● **TASK REQUIREMENTS**: Needed from the data below: every line from the one with "ATOM 117 N N" up to and including the one with "ATOM 119 C C", repeated exactly and with nothing else.

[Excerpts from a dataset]
···

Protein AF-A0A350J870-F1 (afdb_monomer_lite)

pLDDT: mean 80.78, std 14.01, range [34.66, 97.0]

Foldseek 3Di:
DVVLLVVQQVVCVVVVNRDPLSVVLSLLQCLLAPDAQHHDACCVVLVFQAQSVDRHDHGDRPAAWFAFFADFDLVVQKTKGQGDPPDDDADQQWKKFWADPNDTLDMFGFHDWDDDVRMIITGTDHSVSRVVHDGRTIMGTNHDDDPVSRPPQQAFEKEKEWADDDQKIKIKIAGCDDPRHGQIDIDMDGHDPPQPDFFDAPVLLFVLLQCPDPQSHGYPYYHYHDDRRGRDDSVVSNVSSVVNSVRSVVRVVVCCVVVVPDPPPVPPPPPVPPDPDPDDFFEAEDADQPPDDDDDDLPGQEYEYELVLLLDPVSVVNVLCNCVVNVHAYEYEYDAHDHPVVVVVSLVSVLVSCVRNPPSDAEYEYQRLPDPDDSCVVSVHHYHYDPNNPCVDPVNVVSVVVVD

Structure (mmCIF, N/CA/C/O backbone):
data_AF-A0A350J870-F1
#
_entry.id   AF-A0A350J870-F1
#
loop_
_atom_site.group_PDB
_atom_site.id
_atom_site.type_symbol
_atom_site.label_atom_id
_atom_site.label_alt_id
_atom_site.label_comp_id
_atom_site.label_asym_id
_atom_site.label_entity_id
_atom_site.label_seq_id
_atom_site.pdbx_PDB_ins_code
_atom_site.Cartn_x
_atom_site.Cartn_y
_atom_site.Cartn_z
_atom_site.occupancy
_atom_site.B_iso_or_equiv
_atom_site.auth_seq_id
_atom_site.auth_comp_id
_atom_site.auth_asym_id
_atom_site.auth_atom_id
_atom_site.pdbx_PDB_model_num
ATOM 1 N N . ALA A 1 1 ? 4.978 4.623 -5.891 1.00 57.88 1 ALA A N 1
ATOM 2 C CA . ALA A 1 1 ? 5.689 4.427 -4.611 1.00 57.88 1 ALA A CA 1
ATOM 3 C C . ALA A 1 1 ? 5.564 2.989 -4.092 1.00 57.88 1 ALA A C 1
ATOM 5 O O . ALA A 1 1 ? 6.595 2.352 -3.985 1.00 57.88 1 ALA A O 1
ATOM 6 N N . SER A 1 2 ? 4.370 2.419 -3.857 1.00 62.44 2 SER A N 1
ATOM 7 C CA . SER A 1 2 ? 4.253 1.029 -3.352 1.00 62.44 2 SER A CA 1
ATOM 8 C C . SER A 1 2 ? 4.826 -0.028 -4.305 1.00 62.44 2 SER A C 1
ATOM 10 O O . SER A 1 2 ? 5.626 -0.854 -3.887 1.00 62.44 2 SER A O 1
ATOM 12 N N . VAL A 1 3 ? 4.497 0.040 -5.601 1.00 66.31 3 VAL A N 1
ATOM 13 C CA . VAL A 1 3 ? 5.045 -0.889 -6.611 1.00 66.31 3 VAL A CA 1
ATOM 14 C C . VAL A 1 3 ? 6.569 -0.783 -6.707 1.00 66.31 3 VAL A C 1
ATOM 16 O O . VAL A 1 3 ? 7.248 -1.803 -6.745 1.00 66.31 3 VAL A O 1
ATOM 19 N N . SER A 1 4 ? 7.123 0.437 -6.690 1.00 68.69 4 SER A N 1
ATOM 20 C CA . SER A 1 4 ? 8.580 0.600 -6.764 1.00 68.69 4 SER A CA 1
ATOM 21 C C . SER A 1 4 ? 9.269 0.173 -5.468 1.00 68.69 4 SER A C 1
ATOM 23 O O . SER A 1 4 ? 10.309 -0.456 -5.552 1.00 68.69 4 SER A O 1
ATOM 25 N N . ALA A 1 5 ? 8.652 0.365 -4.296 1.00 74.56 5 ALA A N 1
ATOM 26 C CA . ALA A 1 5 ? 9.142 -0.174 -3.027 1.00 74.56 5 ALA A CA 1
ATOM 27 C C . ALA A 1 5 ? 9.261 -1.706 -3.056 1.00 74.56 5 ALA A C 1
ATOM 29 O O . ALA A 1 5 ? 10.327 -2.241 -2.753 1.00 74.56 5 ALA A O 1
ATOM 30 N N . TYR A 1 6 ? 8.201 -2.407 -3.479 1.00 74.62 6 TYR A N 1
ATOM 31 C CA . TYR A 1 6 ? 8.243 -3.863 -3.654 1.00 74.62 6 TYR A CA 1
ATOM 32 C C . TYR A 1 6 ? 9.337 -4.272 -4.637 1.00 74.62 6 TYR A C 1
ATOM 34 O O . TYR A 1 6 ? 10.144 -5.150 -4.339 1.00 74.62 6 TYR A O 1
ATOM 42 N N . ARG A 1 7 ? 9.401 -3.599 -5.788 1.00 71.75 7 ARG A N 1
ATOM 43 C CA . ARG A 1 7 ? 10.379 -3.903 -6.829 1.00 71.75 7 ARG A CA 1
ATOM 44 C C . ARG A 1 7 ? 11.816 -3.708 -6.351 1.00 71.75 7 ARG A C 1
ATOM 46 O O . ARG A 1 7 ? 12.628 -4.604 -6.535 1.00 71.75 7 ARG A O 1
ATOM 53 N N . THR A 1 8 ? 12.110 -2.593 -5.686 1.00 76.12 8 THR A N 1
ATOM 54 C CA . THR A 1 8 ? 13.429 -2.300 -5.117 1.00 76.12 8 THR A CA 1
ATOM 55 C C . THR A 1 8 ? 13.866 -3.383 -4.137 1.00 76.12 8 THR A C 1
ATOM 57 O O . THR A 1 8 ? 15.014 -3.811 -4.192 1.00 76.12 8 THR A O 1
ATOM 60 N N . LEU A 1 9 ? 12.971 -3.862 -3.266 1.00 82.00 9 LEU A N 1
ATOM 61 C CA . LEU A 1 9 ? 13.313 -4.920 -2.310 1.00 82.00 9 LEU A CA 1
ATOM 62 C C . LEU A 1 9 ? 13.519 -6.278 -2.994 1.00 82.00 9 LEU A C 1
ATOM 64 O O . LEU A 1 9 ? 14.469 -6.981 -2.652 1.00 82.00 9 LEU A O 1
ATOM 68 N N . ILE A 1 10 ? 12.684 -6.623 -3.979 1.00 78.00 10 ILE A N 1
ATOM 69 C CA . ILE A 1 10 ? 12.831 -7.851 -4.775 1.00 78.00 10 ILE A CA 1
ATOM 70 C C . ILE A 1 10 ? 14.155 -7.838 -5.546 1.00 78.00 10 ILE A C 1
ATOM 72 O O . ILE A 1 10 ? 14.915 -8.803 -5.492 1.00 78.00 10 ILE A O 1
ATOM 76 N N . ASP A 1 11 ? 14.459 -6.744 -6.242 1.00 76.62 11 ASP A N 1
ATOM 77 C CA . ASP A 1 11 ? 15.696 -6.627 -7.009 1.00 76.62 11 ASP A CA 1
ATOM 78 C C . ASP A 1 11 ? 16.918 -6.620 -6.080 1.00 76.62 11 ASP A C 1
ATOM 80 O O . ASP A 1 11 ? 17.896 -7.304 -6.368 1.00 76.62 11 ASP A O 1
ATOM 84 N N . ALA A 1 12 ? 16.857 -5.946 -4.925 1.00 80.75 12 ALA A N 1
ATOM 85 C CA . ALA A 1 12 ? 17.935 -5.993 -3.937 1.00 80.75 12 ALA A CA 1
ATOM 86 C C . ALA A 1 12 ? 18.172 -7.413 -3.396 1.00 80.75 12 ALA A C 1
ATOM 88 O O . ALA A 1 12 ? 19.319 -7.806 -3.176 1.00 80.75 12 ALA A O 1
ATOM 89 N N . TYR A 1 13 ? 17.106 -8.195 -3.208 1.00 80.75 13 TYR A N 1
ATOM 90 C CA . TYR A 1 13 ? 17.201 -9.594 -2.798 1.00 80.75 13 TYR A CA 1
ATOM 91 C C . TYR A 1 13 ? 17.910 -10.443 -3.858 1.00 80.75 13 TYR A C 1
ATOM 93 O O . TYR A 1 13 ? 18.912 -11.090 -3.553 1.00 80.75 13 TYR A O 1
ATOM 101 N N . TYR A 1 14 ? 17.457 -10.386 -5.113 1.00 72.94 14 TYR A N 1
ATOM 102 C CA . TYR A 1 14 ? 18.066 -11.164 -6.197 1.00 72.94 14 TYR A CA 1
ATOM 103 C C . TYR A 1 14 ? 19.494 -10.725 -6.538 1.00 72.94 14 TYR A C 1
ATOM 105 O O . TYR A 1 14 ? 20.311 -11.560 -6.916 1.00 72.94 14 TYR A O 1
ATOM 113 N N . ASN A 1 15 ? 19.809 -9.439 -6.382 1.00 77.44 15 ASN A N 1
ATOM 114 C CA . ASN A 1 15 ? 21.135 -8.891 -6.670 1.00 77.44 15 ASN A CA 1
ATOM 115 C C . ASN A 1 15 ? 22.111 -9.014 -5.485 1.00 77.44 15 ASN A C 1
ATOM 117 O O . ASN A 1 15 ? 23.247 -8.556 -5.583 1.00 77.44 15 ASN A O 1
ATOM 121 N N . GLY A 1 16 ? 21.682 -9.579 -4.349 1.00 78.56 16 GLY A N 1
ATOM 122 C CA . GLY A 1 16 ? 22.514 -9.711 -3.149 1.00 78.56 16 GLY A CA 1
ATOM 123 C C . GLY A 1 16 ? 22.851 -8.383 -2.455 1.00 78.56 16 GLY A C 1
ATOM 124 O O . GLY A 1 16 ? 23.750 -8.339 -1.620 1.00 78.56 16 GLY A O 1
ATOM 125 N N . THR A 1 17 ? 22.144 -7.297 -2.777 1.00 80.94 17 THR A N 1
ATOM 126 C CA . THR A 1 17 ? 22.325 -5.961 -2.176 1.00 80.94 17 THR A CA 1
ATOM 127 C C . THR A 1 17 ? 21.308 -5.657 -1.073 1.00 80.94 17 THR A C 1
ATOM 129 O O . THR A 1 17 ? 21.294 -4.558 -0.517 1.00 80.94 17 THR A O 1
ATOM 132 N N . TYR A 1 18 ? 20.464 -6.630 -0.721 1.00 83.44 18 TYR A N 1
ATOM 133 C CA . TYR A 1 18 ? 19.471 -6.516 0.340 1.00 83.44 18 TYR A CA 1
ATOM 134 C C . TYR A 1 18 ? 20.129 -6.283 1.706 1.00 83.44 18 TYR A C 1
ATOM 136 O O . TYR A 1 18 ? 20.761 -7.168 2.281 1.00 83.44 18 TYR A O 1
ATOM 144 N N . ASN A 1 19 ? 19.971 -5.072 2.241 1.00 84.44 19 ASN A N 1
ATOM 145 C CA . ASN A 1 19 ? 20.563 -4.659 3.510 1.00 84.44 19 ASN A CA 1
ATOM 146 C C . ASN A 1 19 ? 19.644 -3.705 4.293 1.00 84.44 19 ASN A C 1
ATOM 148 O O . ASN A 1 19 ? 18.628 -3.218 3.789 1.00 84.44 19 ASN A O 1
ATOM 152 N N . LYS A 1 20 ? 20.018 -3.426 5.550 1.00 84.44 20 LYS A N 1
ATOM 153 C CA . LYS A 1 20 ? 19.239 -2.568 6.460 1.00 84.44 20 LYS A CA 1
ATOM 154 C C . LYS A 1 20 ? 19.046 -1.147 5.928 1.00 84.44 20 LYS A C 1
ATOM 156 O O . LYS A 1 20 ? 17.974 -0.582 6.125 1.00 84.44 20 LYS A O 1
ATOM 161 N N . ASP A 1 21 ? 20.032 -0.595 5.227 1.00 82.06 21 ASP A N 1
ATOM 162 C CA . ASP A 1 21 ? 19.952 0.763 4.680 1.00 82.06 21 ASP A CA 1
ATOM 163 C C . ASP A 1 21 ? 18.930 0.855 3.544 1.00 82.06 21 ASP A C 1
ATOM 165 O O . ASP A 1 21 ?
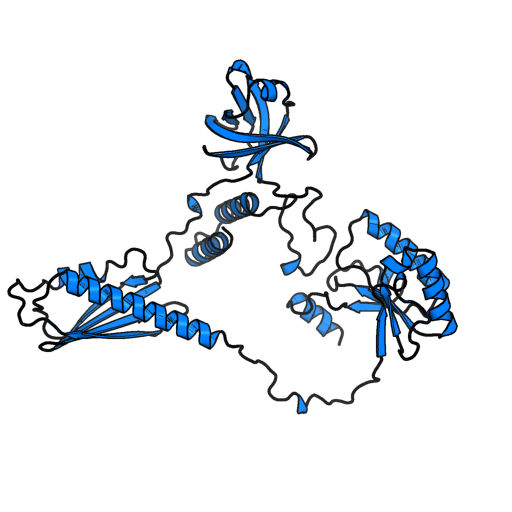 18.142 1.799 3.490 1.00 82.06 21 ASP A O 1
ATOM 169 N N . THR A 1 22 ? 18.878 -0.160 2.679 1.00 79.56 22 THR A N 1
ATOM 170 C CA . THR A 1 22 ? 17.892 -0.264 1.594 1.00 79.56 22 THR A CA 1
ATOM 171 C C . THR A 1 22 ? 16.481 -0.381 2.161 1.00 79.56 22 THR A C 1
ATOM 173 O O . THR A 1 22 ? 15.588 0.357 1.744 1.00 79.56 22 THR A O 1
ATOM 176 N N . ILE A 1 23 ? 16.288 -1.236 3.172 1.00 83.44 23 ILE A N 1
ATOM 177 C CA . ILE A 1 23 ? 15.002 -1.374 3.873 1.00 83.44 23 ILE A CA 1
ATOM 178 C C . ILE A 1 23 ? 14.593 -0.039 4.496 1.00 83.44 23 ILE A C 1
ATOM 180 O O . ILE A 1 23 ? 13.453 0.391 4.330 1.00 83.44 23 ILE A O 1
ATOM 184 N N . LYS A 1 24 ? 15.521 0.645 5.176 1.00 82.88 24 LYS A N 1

···

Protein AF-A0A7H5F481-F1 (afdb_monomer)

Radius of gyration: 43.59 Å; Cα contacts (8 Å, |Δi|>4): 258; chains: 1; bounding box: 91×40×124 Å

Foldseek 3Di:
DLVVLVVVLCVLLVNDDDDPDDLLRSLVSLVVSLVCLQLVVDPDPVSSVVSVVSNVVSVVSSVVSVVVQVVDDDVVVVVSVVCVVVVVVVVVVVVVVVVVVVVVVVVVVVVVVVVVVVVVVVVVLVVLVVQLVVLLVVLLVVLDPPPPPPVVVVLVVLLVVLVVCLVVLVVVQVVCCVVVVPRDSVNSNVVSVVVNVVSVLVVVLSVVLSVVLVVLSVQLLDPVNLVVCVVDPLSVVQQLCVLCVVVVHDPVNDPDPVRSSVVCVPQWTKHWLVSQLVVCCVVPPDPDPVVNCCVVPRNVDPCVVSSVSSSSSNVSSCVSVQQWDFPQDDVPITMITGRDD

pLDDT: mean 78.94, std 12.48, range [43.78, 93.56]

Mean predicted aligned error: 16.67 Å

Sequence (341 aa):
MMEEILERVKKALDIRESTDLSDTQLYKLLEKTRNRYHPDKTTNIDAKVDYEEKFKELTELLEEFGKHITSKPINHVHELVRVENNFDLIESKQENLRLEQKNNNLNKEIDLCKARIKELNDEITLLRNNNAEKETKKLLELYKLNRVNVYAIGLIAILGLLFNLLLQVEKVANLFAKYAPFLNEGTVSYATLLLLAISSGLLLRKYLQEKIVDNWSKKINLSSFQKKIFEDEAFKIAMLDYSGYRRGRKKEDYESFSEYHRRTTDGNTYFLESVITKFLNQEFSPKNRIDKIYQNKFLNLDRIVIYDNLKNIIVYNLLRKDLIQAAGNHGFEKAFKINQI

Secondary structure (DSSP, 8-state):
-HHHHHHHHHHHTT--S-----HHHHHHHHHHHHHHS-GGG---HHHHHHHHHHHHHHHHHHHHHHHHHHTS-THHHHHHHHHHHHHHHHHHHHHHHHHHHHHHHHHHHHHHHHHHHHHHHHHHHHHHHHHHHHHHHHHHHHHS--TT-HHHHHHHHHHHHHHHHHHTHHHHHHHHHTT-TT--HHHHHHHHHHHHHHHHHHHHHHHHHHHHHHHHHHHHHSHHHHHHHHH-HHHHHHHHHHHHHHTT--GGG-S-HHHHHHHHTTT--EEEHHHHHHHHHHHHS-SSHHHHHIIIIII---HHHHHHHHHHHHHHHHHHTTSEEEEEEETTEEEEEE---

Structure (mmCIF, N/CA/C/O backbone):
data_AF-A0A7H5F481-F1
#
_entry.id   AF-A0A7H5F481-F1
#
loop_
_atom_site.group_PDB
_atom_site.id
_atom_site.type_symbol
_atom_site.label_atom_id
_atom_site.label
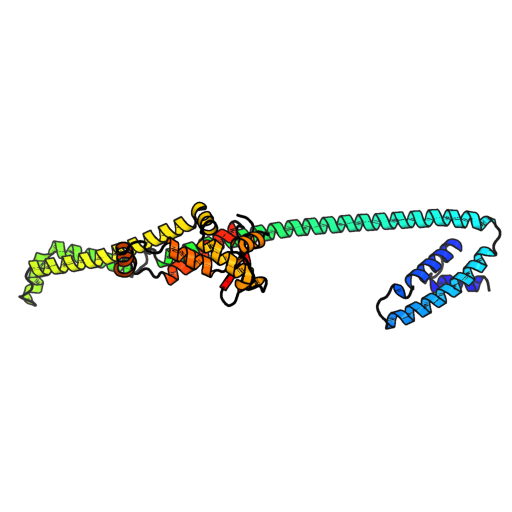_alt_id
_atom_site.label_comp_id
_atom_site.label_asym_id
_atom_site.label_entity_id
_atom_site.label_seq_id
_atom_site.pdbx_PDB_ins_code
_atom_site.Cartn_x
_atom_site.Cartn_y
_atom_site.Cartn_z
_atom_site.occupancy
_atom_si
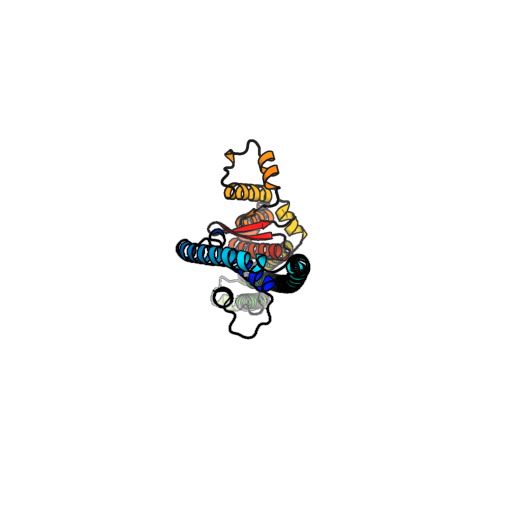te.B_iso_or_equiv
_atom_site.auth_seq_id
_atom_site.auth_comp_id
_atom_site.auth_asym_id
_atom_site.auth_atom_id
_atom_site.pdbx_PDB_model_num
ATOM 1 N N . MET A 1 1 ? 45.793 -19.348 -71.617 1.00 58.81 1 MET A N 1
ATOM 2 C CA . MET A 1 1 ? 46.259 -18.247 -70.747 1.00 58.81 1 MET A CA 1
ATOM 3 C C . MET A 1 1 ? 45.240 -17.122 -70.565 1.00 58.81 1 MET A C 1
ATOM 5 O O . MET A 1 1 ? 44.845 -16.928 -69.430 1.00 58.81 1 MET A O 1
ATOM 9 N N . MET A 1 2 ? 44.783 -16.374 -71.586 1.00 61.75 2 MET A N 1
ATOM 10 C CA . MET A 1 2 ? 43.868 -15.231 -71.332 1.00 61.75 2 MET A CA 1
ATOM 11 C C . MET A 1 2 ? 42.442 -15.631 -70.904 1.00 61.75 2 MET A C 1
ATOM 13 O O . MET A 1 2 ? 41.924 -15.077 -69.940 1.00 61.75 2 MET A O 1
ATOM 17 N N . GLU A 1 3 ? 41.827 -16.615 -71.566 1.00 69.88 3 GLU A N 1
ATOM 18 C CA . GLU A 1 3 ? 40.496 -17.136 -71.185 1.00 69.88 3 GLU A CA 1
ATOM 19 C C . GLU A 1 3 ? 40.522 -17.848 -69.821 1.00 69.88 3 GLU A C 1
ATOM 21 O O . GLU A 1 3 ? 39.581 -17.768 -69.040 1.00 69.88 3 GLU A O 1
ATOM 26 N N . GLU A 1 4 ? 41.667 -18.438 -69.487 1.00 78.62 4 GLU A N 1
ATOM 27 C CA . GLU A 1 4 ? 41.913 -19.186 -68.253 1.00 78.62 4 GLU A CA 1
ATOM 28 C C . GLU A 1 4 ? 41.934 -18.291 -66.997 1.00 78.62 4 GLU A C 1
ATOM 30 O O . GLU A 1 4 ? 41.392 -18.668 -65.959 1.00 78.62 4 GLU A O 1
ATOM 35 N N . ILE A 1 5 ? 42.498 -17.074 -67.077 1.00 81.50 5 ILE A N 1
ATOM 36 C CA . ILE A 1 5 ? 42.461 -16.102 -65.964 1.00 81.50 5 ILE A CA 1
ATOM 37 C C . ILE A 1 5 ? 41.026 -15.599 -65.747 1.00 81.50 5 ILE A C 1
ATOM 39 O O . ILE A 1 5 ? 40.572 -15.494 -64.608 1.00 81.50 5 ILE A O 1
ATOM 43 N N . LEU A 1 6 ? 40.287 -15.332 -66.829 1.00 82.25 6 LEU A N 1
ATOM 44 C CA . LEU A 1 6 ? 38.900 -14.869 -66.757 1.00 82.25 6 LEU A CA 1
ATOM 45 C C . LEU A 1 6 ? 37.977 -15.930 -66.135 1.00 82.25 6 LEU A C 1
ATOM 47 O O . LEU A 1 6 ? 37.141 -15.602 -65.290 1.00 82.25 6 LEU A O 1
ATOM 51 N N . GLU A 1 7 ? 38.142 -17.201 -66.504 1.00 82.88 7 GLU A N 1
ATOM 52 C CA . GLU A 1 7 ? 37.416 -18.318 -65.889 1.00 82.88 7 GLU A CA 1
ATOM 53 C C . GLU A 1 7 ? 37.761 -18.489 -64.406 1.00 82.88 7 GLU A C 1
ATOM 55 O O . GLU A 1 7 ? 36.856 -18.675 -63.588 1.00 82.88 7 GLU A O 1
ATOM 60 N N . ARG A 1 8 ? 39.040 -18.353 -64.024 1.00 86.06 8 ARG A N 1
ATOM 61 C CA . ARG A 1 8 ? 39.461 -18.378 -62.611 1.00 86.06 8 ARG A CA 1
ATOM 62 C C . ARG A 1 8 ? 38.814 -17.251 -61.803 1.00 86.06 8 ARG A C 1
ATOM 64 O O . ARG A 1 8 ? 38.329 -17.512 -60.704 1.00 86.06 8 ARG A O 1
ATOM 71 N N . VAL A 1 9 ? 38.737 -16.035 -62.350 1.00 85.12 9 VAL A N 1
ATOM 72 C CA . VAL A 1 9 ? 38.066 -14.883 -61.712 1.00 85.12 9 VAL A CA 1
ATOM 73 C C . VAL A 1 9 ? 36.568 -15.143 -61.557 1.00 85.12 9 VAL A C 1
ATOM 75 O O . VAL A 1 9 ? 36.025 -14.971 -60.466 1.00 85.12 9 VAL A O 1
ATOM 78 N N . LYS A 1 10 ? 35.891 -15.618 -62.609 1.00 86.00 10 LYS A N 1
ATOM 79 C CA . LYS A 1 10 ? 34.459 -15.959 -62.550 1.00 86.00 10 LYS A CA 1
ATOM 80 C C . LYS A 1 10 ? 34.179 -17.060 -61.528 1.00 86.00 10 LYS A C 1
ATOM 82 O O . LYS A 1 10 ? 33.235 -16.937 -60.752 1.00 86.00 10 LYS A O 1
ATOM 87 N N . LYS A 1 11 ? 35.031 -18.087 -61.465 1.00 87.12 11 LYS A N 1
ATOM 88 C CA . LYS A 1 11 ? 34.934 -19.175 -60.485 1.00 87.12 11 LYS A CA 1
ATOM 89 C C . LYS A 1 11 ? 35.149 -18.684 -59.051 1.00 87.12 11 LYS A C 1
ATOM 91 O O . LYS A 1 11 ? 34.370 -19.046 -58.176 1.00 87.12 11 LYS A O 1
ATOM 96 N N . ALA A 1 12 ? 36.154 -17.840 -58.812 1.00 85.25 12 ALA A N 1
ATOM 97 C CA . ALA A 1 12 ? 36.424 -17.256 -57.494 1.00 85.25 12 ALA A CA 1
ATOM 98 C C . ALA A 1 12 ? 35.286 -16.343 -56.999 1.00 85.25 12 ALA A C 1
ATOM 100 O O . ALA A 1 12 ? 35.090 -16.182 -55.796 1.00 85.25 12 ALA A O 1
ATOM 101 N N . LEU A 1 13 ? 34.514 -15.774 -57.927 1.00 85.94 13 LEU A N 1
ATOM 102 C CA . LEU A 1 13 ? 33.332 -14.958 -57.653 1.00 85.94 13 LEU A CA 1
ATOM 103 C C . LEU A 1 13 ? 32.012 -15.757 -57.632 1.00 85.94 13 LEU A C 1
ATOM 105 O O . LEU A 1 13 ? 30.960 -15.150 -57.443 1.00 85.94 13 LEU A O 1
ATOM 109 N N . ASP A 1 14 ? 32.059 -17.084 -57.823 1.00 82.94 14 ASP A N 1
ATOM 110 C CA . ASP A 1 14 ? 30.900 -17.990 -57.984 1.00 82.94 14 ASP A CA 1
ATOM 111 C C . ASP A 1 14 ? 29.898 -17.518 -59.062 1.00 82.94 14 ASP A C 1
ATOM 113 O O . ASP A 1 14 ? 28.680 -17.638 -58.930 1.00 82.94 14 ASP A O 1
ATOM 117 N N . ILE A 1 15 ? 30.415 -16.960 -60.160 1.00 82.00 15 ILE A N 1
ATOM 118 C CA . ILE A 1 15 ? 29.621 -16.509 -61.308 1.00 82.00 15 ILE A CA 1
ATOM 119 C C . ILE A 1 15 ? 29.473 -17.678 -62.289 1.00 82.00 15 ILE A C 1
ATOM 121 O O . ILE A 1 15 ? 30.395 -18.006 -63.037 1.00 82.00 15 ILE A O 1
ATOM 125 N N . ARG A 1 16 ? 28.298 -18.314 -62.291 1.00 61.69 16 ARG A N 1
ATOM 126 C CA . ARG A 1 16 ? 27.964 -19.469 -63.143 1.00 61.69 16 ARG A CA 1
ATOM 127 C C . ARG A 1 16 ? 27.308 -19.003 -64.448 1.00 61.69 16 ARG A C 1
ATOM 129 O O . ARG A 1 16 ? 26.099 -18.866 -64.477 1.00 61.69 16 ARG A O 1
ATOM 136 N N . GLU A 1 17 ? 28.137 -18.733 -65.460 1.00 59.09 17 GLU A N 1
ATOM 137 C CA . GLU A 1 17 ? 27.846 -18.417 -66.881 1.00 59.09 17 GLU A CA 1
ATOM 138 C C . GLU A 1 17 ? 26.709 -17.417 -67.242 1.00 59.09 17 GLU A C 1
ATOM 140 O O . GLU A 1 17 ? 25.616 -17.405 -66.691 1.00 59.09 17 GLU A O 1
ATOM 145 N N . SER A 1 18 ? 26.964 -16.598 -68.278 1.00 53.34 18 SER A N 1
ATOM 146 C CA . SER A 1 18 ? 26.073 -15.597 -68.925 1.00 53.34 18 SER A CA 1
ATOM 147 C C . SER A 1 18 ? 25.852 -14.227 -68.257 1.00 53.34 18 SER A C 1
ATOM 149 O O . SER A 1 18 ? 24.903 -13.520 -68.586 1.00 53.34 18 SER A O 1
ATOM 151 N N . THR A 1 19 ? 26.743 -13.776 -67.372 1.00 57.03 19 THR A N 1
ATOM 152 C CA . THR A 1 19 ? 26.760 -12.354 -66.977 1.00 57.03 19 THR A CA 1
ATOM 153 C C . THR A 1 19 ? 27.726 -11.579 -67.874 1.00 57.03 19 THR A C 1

···

● **ANSWER**:
ATOM 117 N N . ILE A 1 15 ? 30.415 -16.960 -60.160 1.00 82.00 15 ILE A N 1
ATOM 118 C CA . ILE A 1 15 ? 29.621 -16.509 -61.308 1.00 82.00 15 ILE A CA 1
ATOM 119 C C . ILE A 1 15 ? 29.473 -17.678 -62.289 1.00 82.00 15 ILE A C 1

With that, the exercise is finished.